- 250g strong white bread flour
- 25g butter
- 1tsp easy-bake yeast
- Beaten egg, to glaze
Sift the flour into a large mixing bowl. Add a pinch of salt and mix together. Add the butter and rub it into the flour with your fingertips until completely combined.
Stir the yeast into the flour and make a well in the centre. Add 120-140ml warm water (see Warm to it, on p19) and mix to a soft dough.
Turn the dough out onto a lightly floured surface; knead for 8-10 mins until smooth and elastic (see How to knead, opposite). When ready, it’ll spring back easily when gently pressed.
Place the dough in a clean bowl and cover with lightly oiled clingfilm. Leave in a warm place to prove (rise) for about 1 hourr or until it has doubled in size.
Re-knead dough for 1 min, then divide into 8. Shape into rolls (see overleaf), put on a lightly oiled baking sheet and cover loosely with lightly oiled clingfilm.
Leave in a warm place to prove for 35-45 mins or until the rolls have increased in size by about a third.
Preheat the oven to 200C/180C Fan/Gas 6. Brush the rolls with the beaten egg and sprinkle with the toppings, if using.
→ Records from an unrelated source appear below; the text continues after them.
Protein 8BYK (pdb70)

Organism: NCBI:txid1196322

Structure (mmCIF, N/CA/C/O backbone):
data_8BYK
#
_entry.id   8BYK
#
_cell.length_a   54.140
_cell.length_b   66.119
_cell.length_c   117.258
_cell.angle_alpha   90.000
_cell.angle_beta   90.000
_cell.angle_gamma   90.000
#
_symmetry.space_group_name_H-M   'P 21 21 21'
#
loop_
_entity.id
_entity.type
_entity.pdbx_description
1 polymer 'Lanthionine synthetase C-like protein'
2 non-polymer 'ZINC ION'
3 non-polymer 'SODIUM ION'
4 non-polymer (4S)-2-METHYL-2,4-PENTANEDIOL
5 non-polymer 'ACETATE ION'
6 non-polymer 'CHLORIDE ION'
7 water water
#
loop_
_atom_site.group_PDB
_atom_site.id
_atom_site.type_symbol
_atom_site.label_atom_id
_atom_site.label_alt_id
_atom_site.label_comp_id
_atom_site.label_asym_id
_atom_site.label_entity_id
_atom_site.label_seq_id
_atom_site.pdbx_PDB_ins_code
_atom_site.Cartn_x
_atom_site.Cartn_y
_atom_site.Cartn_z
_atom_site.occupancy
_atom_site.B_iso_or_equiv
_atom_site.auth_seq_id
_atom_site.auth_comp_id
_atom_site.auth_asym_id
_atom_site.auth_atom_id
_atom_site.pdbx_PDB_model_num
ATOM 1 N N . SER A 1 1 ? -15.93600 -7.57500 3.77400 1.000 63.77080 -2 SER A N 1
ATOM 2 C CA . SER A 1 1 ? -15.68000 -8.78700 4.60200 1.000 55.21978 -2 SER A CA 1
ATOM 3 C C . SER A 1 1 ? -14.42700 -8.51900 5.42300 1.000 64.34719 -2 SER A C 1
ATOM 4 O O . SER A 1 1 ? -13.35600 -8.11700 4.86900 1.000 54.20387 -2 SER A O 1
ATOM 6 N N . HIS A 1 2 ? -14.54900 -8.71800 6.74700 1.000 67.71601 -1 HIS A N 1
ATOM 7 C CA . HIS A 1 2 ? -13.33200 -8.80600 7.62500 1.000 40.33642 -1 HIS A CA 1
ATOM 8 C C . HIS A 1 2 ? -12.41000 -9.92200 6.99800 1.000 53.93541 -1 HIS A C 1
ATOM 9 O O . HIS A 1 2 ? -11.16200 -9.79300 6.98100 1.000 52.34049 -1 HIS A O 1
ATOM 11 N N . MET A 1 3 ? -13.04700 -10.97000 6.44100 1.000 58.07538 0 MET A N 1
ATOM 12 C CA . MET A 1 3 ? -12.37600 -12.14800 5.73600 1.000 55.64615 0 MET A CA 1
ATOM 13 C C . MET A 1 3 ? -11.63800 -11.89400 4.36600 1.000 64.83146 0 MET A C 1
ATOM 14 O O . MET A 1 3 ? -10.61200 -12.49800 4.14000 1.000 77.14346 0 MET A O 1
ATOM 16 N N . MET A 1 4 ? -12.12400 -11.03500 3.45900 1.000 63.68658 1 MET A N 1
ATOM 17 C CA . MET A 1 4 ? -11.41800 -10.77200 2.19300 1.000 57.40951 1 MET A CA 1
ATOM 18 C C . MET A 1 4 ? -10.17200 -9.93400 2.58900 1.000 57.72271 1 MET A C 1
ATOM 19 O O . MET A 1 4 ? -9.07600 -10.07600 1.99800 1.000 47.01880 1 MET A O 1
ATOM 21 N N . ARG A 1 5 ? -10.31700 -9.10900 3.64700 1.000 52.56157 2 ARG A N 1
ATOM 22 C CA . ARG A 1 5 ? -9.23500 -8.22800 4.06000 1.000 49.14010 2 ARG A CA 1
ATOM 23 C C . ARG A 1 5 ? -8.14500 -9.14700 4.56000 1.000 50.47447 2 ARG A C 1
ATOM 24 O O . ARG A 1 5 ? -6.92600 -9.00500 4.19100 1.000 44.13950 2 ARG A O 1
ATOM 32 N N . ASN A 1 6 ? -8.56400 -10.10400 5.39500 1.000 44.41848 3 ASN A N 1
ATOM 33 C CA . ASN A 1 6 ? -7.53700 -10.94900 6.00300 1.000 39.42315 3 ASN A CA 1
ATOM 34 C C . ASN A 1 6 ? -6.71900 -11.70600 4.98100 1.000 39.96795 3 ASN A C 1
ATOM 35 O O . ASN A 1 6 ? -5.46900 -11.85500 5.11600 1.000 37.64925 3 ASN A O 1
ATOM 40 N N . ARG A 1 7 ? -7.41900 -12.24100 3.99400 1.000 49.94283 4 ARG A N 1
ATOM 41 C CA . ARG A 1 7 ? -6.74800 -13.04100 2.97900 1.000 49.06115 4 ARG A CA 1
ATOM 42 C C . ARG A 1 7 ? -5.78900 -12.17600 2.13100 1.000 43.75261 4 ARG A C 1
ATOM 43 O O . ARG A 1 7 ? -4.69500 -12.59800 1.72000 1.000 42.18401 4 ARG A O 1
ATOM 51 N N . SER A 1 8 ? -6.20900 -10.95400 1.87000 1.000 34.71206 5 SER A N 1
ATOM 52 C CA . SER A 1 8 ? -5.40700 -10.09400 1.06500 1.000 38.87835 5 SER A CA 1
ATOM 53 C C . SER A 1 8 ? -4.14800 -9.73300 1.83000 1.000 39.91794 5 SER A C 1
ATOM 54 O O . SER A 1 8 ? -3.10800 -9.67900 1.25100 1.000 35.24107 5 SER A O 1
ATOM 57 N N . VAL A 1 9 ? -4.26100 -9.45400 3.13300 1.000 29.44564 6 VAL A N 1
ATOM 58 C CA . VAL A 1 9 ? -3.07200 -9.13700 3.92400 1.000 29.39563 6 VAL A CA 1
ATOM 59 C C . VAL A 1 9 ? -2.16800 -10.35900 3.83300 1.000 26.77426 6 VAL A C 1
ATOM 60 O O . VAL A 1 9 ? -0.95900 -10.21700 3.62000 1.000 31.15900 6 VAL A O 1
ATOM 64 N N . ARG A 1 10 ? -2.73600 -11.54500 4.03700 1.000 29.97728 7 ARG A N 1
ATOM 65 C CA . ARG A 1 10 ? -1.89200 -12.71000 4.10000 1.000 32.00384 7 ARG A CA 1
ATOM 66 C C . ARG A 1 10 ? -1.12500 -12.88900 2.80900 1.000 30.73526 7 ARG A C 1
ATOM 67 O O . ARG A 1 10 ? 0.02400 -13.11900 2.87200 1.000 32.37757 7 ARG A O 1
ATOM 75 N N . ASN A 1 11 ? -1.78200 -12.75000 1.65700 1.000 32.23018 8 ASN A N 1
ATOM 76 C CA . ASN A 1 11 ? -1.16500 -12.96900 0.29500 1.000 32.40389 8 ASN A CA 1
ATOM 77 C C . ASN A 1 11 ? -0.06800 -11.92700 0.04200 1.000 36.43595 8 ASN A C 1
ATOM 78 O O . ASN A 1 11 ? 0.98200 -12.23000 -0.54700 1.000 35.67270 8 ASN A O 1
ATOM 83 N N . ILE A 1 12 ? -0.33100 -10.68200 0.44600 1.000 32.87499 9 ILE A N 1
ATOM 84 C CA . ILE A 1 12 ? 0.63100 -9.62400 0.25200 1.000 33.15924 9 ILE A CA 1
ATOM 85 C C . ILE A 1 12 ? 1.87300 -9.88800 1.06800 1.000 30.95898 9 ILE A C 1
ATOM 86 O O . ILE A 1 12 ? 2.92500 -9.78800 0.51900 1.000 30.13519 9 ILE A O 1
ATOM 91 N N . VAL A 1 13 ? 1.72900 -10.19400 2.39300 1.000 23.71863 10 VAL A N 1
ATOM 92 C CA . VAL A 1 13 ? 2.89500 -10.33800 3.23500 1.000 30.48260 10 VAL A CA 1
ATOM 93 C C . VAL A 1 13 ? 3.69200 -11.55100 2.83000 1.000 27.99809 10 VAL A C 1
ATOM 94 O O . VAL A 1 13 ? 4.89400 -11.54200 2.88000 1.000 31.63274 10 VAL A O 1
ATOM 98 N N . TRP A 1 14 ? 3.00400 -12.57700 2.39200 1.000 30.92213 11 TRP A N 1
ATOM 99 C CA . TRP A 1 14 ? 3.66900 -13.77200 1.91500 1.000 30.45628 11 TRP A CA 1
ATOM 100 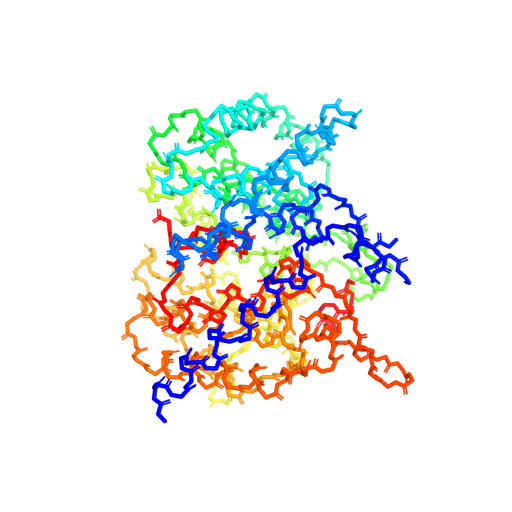C C . TRP A 1 14 ? 4.49700 -13.47900 0.69600 1.000 31.21953 11 TRP A C 1
ATOM 101 O O . TRP A 1 14 ? 5.65300 -13.88200 0.62500 1.000 37.80453 11 TRP A O 1
ATOM 112 N N . ASP A 1 15 ? 3.95500 -12.69700 -0.20500 1.000 35.94115 12 ASP A N 1
ATOM 113 C CA . ASP A 1 15 ? 4.64300 -12.40000 -1.43400 1.000 37.35711 12 ASP A CA 1
ATOM 114 C C . ASP A 1 15 ? 5.89200 -11.54500 -1.18300 1.000 40.06007 12 ASP A C 1
ATOM 115 O O . ASP A 1 15 ? 6.97200 -11.81700 -1.72700 1.000 38.76517 12 ASP A O 1
ATOM 120 N N . ILE A 1 16 ? 5.74100 -10.54300 -0.31100 1.000 32.23281 13 ILE A N 1
ATOM 121 C CA . ILE A 1 16 ? 6.88400 -9.68200 0.02400 1.000 30.64315 13 ILE A CA 1
ATOM 122 C C . ILE A 1 16 ? 7.90600 -10.46800 0.85000 1.000 28.90083 13 ILE A C 1
ATOM 123 O O . ILE A 1 16 ? 9.09700 -10.31000 0.64100 1.000 29.74567 13 ILE A O 1
ATOM 128 N N . GLY A 1 17 ? 7.44500 -11.28200 1.78300 1.000 25.58201 14 GLY A N 1
ATOM 129 C CA . GLY A 1 17 ? 8.34600 -12.18400 2.52200 1.000 27.39539 14 GLY A CA 1
ATOM 130 C C . GLY A 1 17 ? 9.26400 -12.98100 1.58200 1.000 29.33510 14 GLY A C 1
ATOM 131 O O . GLY A 1 17 ? 10.52100 -13.15900 1.84300 1.000 28.94031 14 GLY A O 1
ATOM 132 N N . GLU A 1 18 ? 8.68000 -13.48600 0.48500 1.000 32.87236 15 GLU A N 1
ATOM 133 C CA . GLU A 1 18 ? 9.39300 -14.23300 -0.54900 1.000 34.25411 15 GLU A CA 1
ATOM 134 C C . GLU A 1 18 ? 10.35200 -13.32600 -1.24700 1.000 36.39121 15 GLU A C 1
ATOM 135 O O . GLU A 1 18 ? 11.50700 -13.66500 -1.43300 1.000 39.25997 15 GLU A O 1
ATOM 141 N N . LYS A 1 19 ? 9.88400 -12.15900 -1.62700 1.000 34.64363 16 LYS A N 1
ATOM 142 C CA . LYS A 1 19 ? 10.72200 -11.25700 -2.38600 1.000 36.38857 16 LYS A CA 1
ATOM 143 C C . LYS A 1 19 ? 11.96200 -10.79400 -1.61800 1.000 40.88911 16 LYS A C 1
ATOM 144 O O . LYS A 1 19 ? 13.00400 -10.58700 -2.23200 1.000 48.14788 16 LYS A O 1
ATOM 150 N N . LEU A 1 20 ? 11.84400 -10.65900 -0.28600 1.000 32.21439 17 LEU A N 1
ATOM 151 C CA . LEU A 1 20 ? 12.95900 -10.23100 0.58100 1.000 26.79795 17 LEU A CA 1
ATOM 152 C C . LEU A 1 20 ? 13.89800 -11.36700 1.03800 1.000 31.73275 17 LEU A C 1
ATOM 153 O O . LEU A 1 20 ? 14.85100 -11.09000 1.77600 1.000 35.12790 17 LEU A O 1
ATOM 158 N N . SER A 1 21 ? 13.64700 -12.60200 0.64600 1.000 26.40843 18 SER A N 1
ATOM 159 C CA . SER A 1 21 ? 14.33600 -13.73900 1.19500 1.000 34.96472 18 SER A CA 1
ATOM 160 C C . SER A 1 21 ? 15.80000 -13.90300 0.67600 1.000 37.59135 18 SER A C 1
ATOM 161 O O . SER A 1 21 ? 16.68100 -14.48000 1.36600 1.000 50.17707 18 SER A O 1
ATOM 164 N N . ASP A 1 22 ? 16.06800 -13.36000 -0.49100 1.000 30.20362 19 ASP A N 1
ATOM 165 C CA . ASP A 1 22 ? 17.36300 -13.47000 -1.21300 1.000 42.91830 19 ASP A CA 1
ATOM 166 C C . ASP A 1 22 ? 18.09300 -12.14400 -1.02300 1.000 41.62341 19 ASP A C 1
ATOM 167 O O . ASP A 1 22 ? 17.85300 -11.18600 -1.77400 1.000 40.00216 19 ASP A O 1
ATOM 172 N N . TYR A 1 23 ? 18.99000 -12.10800 -0.02400 1.000 38.47303 20 TYR A N 1
ATOM 173 C CA . TYR A 1 23 ? 19.74700 -10.88500 0.32000 1.000 33.76194 20 TYR A CA 1
ATOM 174 C C . TYR A 1 23 ? 20.50300 -10.29700 -0.93500 1.000 32.49863 20 TYR A C 1
ATOM 175 O O . TYR A 1 23 ? 20.51700 -9.10200 -1.12600 1.000 37.18341 20 TYR A O 1
ATOM 184 N N . GLU A 1 24 ? 21.13100 -11.12000 -1.79100 1.000 42.06820 21 GLU A N 1
ATOM 185 C CA . GLU A 1 24 ? 21.80300 -10.56700 -2.99300 1.000 41.40233 21 GLU A CA 1
ATOM 186 C C . GLU A 1 24 ? 20.80200 -9.77200 -3.94700 1.000 49.68490 21 GLU A C 1
ATOM 187 O O . GLU A 1 24 ? 21.15700 -8.68000 -4.38400 1.000 50.10864 21 GLU A O 1
ATOM 193 N N . LYS A 1 25 ? 19.57300 -10.27400 -4.20400 1.000 51.22719 22 LYS A N 1
ATOM 194 C CA . LYS A 1 25 ? 18.54500 -9.54000 -5.03600 1.000 55.54613 22 LYS A CA 1
ATOM 195 C C . LYS A 1 25 ? 18.06700 -8.24900 -4.31800 1.000 39.37577 22 LYS A C 1
ATOM 196 O O . LYS A 1 25 ? 17.81500 -7.19500 -4.93100 1.000 48.27684 22 LYS A O 1
ATOM 198 N N . VAL A 1 26 ? 17.92800 -8.35400 -2.99100 1.000 36.03327 23 VAL A N 1
ATOM 199 C CA . VAL A 1 26 ? 17.53400 -7.22800 -2.13300 1.000 38.56515 23 VAL A CA 1
ATOM 200 C C . VAL A 1 26 ? 18.60000 -6.16100 -2.27600 1.000 43.77367 23 VAL A C 1
ATOM 201 O O . VAL A 1 26 ? 18.29900 -5.01400 -2.55200 1.000 44.16319 23 VAL A O 1
ATOM 205 N N . LYS A 1 27 ? 19.85900 -6.54100 -2.09300 1.000 44.97908 24 LYS A N 1
ATOM 206 C CA . LYS A 1 27 ? 20.92800 -5.57200 -2.25300 1.000 45.45808 24 LYS A CA 1
ATOM 207 C C . LYS A 1 27 ? 20.92300 -4.90300 -3.61400 1.000 41.81291 24 LYS A C 1
ATOM 208 O O . LYS A 1 27 ? 21.13100 -3.70700 -3.65400 1.000 43.08411 24 LYS A O 1
ATOM 214 N N . GLU A 1 28 ? 20.70400 -5.67000 -4.68400 1.000 42.87356 25 GLU A N 1
ATOM 215 C CA . GLU A 1 28 ? 20.67500 -5.15900 -6.10900 1.000 44.93433 25 GLU A CA 1
ATOM 216 C C . GLU A 1 28 ? 19.60000 -4.06000 -6.19800 1.000 58.52281 25 GLU A C 1
ATOM 217 O O . GLU A 1 28 ? 19.84300 -2.95800 -6.71400 1.000 63.89713 25 GLU A O 1
ATOM 219 N N . ILE A 1 29 ? 18.43600 -4.33300 -5.63900 1.000 54.49864 26 ILE A N 1
ATOM 220 C CA . ILE A 1 29 ? 17.34100 -3.37700 -5.71300 1.000 54.11438 26 ILE A CA 1
ATOM 221 C C . ILE A 1 29 ? 17.69500 -2.10500 -4.88300 1.000 47.05301 26 ILE A C 1
ATOM 222 O O . ILE A 1 29 ? 17.74100 -0.95900 -5.39900 1.000 49.01640 26 ILE A O 1
ATOM 227 N N . VAL A 1 30 ? 17.95900 -2.34400 -3.59500 1.000 38.69674 27 VAL A N 1
ATOM 228 C CA . VAL A 1 30 ? 18.18900 -1.30300 -2.57800 1.000 42.15769 27 VAL A CA 1
ATOM 229 C C . VAL A 1 30 ? 19.40100 -0.39500 -2.90600 1.000 59.83875 27 VAL A C 1
ATOM 230 O O . VAL A 1 30 ? 19.27800 0.82200 -2.79200 1.000 57.50426 27 VAL A O 1
ATOM 234 N N . ASN A 1 31 ? 20.56400 -0.95600 -3.26600 1.000 72.30077 28 ASN A N 1
ATOM 235 C CA . ASN A 1 31 ? 21.76400 -0.09300 -3.50400 1.000 69.37674 28 ASN A CA 1
ATOM 236 C C . ASN A 1 31 ? 21.85300 0.52000 -4.92600 1.000 73.51671 28 ASN A C 1
ATOM 237 O O . ASN A 1 31 ? 22.89000 1.04800 -5.33000 1.000 94.24025 28 ASN A O 1
ATOM 242 N N . ASN A 1 32 ? 20.74700 0.48600 -5.65200 1.000 78.72523 29 ASN A N 1
ATOM 243 C CA . ASN A 1 32 ? 20.68000 0.96900 -7.00800 1.000 81.32291 29 ASN A CA 1
ATOM 244 C C . ASN A 1 32 ? 20.43600 2.52300 -7.21600 1.000 87.76842 29 ASN A C 1
ATOM 245 O O . ASN A 1 32 ? 20.15100 3.31700 -6.30100 1.000 88.73959 29 ASN A O 1
ATOM 250 N N . ASN A 1 45 ? 24.36900 5.29300 0.27200 1.000 102.15435 42 ASN A N 1
ATOM 251 C CA . ASN A 1 45 ? 22.96200 5.49200 0.54700 1.000 69.53728 42 ASN A CA 1
ATOM 252 C C . ASN A 1 45 ? 22.66100 5.04400 2.01200 1.000 55.02239 42 ASN A C 1
ATOM 253 O O . ASN A 1 45 ? 23.58900 4.53600 2.69600 1.000 77.85670 42 ASN A O 1
ATOM 258 N N . PRO A 1 46 ? 21.39000 5.23000 2.50000 1.000 71.67702 43 PRO A N 1
ATOM 259 C CA . PRO A 1 46 ? 20.96600 4.91900 3.94200 1.000 63.25758 43 PRO A CA 1
ATOM 260 C C . PRO A 1 46 ? 21.30300 3.47500 4.53600 1.000 72.63766 43 PRO A C 1
ATOM 261 O O . PRO A 1 46 ? 21.29100 3.24100 5.81300 1.000 59.92824 43 PRO A O 1
ATOM 265 N N . PHE A 1 47 ? 21.59200 2.54500 3.61100 1.000 69.30568 44 PHE A N 1
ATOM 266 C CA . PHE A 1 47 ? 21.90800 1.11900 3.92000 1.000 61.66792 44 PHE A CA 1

Bake for 10-15 mins. When they’re cooked, the base of the rolls will sound hollow when gently tapped. Serve them warm or cold – they’re best eaten on the same day that they were made.
Top tip: The liquid you add to the flour needs to be warm in order to activate the yeast – but if it’s too hot you’ll kill it. To get the right temperature, mix 1 part boiling water with 2 parts cold water.
How to knead: Kneading dough develops gluten in the flour, essential for giving bread its distinctive structure. Put the dough on a floured surface and stretch it out with the heel of your hand. Turn the dough, fold and repeat for 8-10 mins until you have a smooth, elastic dough.